First I gave Blue Iris a try which meant I needed a full Windows VM to run it
"And it worked—it did the job, recorded stuff, and was fairly okay at motion detection. However, it consumed a significant amount of CPU and drew a lot of electricity for no real reason. You didn't optimize it.
For me, with 4 4k Cameras + more 1080p cameras, it uses 1.5% to 3% when nobody is viewing the cameras. Of course, it will go up if somebody is viewing the cameras, as it will need to transcode to view it on the web. I wanted to try other alternatives as well on Linux, but I still preferred Blue Iris at the end.
You can find information on optimizing Blue Iris's CPU usage in this link: Optimizing Blue Iris's CPU Usage.
One thing to mention is that you're currently running detection on 2560x1920 but your reolink ext stream is going to be something like 896x672 so you're using cpu to scale that stream up to the higher resolution. You may find lower cpu usage by running detect at that streams specific resolution
One thing that Shinobi could do was integrate well with the detectors on cam, so if your cam had person/vehicle detection or line crossing etc you could use that.

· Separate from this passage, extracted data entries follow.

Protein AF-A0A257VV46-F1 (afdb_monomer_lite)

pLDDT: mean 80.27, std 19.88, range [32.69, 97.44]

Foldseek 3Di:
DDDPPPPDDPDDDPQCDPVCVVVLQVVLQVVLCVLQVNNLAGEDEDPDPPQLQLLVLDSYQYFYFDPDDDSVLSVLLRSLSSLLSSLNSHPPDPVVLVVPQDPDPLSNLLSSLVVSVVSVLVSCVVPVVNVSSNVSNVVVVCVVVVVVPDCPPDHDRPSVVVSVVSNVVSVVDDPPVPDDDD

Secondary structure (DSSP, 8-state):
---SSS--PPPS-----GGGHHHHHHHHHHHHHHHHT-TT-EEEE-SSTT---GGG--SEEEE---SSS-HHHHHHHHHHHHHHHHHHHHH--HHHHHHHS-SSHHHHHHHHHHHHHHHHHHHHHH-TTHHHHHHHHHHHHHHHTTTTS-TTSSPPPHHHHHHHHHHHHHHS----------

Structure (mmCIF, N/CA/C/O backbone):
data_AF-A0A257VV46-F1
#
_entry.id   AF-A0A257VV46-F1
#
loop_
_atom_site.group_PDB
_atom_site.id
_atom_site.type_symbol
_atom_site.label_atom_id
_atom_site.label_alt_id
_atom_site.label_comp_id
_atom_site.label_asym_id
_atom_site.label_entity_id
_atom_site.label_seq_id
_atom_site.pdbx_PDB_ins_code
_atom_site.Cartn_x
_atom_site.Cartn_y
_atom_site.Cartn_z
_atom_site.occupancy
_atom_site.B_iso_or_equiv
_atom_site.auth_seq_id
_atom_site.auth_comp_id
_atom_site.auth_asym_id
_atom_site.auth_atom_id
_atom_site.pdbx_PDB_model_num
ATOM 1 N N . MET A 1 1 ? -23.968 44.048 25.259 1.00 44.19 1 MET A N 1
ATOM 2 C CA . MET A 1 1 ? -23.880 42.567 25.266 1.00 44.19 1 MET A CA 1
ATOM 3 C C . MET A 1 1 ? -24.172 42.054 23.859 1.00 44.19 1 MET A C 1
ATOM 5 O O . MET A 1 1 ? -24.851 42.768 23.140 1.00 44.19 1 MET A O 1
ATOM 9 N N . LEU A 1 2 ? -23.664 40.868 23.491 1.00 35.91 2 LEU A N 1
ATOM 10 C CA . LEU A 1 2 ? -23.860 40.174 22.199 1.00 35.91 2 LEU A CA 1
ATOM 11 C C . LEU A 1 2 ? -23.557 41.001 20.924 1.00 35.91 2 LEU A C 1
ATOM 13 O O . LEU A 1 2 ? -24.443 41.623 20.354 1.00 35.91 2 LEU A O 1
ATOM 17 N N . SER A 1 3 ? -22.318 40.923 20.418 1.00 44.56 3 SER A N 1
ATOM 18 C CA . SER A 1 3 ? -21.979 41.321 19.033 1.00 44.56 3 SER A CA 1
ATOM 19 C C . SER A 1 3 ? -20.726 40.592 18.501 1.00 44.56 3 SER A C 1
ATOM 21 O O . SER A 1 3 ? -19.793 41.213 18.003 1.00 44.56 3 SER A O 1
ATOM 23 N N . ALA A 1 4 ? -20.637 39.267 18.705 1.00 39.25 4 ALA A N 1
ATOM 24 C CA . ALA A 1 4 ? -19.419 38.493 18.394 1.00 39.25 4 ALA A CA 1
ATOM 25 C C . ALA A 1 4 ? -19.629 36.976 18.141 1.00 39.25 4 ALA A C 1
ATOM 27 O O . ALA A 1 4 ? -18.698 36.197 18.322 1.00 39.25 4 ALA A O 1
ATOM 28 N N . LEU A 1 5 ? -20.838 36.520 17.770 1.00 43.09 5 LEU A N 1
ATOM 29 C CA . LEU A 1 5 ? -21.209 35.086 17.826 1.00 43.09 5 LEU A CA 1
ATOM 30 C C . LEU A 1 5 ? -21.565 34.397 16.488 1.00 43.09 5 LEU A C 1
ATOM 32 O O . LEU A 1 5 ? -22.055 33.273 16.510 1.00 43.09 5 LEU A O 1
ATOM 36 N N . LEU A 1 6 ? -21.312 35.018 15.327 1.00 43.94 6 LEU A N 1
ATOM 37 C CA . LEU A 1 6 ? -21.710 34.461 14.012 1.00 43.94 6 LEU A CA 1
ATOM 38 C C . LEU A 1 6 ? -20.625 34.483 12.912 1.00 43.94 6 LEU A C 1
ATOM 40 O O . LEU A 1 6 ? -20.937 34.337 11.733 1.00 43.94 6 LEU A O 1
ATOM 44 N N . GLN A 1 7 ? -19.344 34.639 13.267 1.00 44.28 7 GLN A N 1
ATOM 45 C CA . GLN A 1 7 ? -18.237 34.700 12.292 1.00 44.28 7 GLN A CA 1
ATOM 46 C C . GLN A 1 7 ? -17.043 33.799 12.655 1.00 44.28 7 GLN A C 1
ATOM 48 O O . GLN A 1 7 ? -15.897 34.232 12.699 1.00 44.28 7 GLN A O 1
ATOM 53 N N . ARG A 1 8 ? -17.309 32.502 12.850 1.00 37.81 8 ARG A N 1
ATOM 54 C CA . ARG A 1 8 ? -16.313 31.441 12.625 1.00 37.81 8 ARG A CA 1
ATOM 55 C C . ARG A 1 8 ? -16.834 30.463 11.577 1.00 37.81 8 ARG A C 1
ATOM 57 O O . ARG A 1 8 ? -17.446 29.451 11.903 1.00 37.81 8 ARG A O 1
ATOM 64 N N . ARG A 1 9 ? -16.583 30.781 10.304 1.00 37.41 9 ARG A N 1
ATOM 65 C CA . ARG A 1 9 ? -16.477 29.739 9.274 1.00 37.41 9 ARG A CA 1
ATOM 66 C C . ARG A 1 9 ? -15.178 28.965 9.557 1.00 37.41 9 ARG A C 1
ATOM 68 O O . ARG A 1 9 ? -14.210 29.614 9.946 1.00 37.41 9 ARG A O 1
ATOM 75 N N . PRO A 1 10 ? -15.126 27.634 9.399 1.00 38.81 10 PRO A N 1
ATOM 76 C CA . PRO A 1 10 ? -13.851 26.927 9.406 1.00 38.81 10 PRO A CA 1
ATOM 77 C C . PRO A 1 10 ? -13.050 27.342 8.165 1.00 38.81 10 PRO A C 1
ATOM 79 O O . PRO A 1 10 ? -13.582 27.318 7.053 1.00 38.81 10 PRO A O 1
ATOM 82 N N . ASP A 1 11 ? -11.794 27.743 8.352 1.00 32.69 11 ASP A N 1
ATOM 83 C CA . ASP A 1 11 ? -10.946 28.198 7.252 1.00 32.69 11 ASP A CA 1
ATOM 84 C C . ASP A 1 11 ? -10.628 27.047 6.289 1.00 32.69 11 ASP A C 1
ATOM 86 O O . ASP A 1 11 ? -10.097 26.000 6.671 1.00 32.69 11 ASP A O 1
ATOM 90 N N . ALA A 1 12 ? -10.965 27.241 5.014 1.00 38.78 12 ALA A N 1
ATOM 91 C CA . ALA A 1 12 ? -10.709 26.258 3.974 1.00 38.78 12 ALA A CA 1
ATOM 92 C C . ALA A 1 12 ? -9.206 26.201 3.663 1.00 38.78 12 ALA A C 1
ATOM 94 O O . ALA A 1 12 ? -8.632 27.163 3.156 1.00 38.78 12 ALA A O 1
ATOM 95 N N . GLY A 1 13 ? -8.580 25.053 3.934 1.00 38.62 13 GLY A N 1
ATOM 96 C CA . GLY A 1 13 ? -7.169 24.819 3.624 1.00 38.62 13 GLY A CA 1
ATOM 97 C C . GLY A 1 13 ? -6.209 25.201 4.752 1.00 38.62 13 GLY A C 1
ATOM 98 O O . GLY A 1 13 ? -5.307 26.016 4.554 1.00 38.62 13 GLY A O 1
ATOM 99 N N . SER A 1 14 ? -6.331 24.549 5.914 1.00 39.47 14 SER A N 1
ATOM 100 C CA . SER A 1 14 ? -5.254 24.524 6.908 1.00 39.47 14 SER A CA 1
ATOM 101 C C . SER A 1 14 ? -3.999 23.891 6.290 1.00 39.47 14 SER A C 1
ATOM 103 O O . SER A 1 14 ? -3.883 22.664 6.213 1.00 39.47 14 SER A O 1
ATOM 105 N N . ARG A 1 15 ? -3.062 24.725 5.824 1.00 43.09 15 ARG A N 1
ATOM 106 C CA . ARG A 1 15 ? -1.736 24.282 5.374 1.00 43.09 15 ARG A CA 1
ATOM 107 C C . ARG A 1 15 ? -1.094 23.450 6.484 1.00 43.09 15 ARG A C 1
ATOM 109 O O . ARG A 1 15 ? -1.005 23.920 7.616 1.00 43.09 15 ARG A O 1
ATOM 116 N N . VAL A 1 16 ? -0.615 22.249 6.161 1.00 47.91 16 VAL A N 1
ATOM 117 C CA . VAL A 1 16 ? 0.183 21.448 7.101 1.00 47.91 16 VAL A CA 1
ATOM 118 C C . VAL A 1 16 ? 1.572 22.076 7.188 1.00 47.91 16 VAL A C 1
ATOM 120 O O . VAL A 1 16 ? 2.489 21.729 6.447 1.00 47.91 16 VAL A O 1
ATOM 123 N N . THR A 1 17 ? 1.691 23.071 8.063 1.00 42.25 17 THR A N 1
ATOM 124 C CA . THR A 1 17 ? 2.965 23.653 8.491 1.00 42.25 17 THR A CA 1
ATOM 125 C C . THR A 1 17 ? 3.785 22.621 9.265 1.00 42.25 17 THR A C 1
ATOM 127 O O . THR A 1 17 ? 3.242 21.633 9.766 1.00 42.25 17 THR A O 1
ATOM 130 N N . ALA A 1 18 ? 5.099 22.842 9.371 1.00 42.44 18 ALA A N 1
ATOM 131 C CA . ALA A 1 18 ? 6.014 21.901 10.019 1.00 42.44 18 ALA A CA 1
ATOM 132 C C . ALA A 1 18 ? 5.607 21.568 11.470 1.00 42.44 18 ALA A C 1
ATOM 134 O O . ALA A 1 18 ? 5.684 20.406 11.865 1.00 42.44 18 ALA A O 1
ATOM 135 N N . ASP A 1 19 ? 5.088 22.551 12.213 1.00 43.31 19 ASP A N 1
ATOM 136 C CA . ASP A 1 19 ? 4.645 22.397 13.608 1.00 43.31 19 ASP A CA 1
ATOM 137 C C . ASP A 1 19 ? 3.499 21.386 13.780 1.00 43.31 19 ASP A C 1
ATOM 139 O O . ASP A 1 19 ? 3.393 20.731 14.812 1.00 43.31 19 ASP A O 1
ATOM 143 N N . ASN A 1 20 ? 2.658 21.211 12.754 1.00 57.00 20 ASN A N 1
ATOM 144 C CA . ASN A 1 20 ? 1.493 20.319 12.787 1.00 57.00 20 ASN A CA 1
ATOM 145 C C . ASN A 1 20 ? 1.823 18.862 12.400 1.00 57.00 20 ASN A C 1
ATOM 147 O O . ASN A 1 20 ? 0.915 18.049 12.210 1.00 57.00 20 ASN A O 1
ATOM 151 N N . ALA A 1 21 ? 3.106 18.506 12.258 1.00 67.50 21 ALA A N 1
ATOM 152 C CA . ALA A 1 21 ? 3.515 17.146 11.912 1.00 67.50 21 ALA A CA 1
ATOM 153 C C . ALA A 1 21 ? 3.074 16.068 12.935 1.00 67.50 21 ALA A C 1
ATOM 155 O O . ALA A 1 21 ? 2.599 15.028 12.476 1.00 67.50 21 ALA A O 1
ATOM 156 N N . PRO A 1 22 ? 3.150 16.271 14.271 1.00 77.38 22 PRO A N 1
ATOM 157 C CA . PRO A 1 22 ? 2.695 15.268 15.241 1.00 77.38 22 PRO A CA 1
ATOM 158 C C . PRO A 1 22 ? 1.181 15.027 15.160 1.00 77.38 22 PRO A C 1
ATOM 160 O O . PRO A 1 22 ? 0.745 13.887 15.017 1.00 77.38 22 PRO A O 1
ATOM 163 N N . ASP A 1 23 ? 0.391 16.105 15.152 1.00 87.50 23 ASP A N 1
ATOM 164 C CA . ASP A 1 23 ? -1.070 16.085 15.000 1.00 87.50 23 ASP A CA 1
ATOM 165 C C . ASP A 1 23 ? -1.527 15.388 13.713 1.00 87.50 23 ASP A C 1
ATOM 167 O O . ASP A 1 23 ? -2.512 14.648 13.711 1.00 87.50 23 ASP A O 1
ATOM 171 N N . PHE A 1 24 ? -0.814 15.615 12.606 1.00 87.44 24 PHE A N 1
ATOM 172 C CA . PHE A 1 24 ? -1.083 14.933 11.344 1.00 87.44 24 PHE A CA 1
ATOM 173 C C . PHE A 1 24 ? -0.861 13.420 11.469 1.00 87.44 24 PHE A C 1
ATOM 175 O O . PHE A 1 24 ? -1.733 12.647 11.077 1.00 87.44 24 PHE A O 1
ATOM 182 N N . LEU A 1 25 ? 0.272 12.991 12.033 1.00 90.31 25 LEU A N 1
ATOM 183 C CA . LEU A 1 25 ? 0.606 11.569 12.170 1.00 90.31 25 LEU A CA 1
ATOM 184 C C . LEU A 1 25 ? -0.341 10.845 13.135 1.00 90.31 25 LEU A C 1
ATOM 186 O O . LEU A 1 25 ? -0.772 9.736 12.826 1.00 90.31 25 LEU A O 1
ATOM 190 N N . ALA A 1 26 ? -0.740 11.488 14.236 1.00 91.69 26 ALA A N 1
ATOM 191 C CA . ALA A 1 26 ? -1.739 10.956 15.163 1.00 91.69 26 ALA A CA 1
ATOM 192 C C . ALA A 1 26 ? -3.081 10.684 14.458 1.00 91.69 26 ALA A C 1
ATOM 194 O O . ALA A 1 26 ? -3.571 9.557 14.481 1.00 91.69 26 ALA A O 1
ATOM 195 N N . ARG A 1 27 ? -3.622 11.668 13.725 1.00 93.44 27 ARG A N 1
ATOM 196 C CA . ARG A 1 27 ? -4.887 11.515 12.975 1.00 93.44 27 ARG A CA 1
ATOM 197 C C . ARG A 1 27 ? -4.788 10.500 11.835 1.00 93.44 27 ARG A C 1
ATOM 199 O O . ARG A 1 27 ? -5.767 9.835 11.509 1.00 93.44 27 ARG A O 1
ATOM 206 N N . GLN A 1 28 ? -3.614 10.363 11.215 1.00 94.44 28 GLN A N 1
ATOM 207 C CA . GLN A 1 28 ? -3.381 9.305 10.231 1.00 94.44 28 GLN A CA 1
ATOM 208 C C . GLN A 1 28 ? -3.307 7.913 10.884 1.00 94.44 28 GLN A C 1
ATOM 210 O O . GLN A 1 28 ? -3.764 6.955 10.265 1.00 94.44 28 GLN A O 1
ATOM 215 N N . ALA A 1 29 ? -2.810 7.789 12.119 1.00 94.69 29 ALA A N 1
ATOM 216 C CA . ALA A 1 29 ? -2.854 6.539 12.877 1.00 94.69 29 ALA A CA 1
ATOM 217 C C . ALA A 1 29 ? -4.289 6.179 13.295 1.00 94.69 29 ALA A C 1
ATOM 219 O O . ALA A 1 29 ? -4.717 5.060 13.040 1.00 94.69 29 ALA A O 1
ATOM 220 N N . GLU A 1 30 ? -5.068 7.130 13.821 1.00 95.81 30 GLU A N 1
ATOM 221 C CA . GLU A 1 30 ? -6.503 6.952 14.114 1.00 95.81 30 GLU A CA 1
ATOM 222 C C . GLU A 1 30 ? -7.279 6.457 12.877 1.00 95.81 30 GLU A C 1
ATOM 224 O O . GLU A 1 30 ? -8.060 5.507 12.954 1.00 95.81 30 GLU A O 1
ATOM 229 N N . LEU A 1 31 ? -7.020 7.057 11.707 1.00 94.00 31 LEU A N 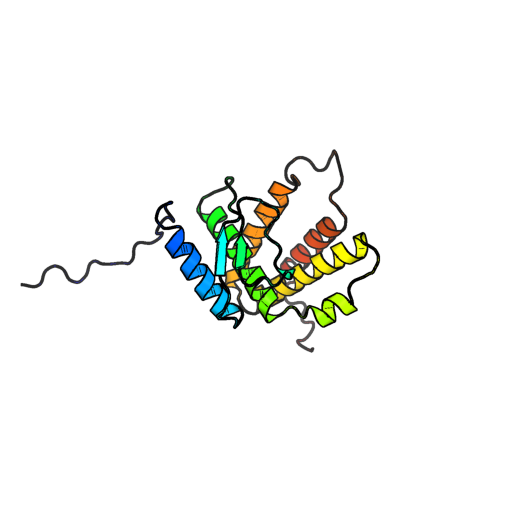1
ATOM 230 C CA . LEU A 1 31 ? -7.611 6.631 10.437 1.00 94.00 31 LEU A CA 1
ATOM 231 C C . LEU A 1 31 ? -7.139 5.231 10.018 1.00 94.00 31 LEU A C 1
ATOM 233 O O . LEU A 1 31 ? -7.963 4.436 9.571 1.00 94.00 31 LEU A O 1
ATOM 237 N N . ALA A 1 32 ? -5.856 4.899 10.188 1.00 95.75 32 ALA A N 1
ATOM 238 C CA . ALA A 1 32 ? -5.335 3.562 9.903 1.00 95.75 32 ALA A CA 1
ATOM 239 C C . ALA A 1 32 ? -5.986 2.497 10.797 1.00 95.75 32 ALA A C 1
ATOM 241 O O . ALA A 1 32 ? -6.417 1.456 10.299 1.00 95.75 32 ALA A O 1
ATOM 242 N N . GLN A 1 33 ? -6.113 2.771 12.097 1.00 97.06 33 GLN A N 1
ATOM 243 C CA . GLN A 1 33 ? -6.763 1.904 13.083 1.00 97.06 33 GLN A CA 1
ATOM 244 C C . GLN A 1 33 ? -8.242 1.682 12.732 1.00 97.06 33 GLN A C 1
ATOM 246 O O . GLN A 1 33 ? -8.702 0.541 12.694 1.00 97.06 33 GLN A O 1
ATOM 251 N N . ALA A 1 34 ? -8.979 2.750 12.406 1.00 95.56 34 ALA A N 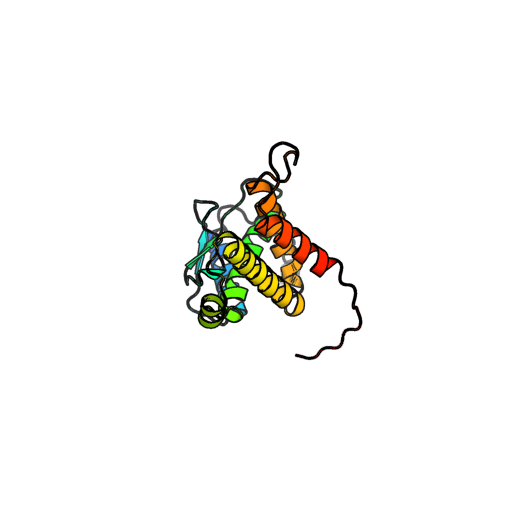1
ATOM 252 C CA . ALA A 1 34 ? -10.393 2.678 12.034 1.00 95.56 34 ALA A CA 1
ATOM 253 C C . ALA A 1 34 ? -10.631 1.980 10.681 1.00 95.56 34 ALA A C 1
ATOM 255 O O . ALA A 1 34 ? -11.580 1.207 10.537 1.00 95.56 34 ALA A O 1
ATOM 256 N N . LEU A 1 35 ? -9.766 2.223 9.689 1.00 93.94 35 LEU A N 1
ATOM 257 C CA . LEU A 1 35 ? -9.839 1.580 8.377 1.00 93.94 35 LEU A CA 1
ATOM 258 C C . LEU A 1 35 ? -9.545 0.080 8.487 1.00 93.94 35 LEU A C 1
ATOM 260 O O . LEU A 1 35 ? -10.316 -0.717 7.951 1.00 93.94 35 LEU A O 1
ATOM 264 N N . SER A 1 36 ? -8.485 -0.296 9.210 1.00 95.38 36 SER A N 1
ATOM 265 C CA . SER A 1 36 ? -8.013 -1.683 9.341 1.00 95.38 36 SER A CA 1
ATOM 266 C C . SER A 1 36 ? -8.788 -2.539 10.353 1.00 95.38 36 SER A C 1
ATOM 268 O O . SER A 1 36 ? -8.936 -3.742 10.151 1.00 95.38 36 SER A O 1
ATOM 270 N N . GLY A 1 37 ? -9.291 -1.935 11.435 1.00 94.75 37 GLY A N 1
ATOM 271 C CA . GLY A 1 37 ? -9.786 -2.641 12.622 1.00 94.75 37 GLY A CA 1
ATOM 272 C C . GLY A 1 37 ? -8.696 -2.999 13.647 1.00 94.75 37 GLY A C 1
ATOM 273 O O . GLY A 1 37 ? -8.962 -3.787 14.554 1.00 94.75 37 GLY A O 1
ATOM 274 N N . LYS A 1 38 ? -7.481 -2.451 13.507 1.00 94.81 38 LYS A N 1
ATOM 275 C CA . LYS A 1 38 ? -6.300 -2.742 14.337 1.00 94.81 38 LYS A CA 1
ATOM 276 C C . LYS A 1 38 ? -5.950 -1.543 15.237 1.00 94.81 38 LYS A C 1
ATOM 278 O O . LYS A 1 38 ? -5.301 -0.615 14.755 1.00 94.81 38 LYS A O 1
ATOM 283 N N . PRO A 1 39 ? -6.372 -1.493 16.517 1.00 94.62 39 PRO A N 1
ATOM 284 C CA . PRO A 1 39 ? -6.086 -0.361 17.412 1.00 94.62 39 PRO A CA 1
ATOM 285 C C . PRO A 1 39 ? -4.595 -0.182 17.753 1.00 94.62 39 PRO A C 1
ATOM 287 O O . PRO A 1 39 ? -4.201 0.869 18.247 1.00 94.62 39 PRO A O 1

That worked well.
But I too went from Shinobi to Frigate and I love it. The integration with HA is very good.
Have been running my own NVR for decades, most of it with the motion project. Recently started switching things over to Frigate and I am impressed with it as well. The Corals are worth the money. I run two of them on my setup (6 to 8 1080 cams at any given time) and quite pleased with it.
The default models are great at detecting humans, but not so much cars/wildlife. I definitely plan to try and expand on that in the near future.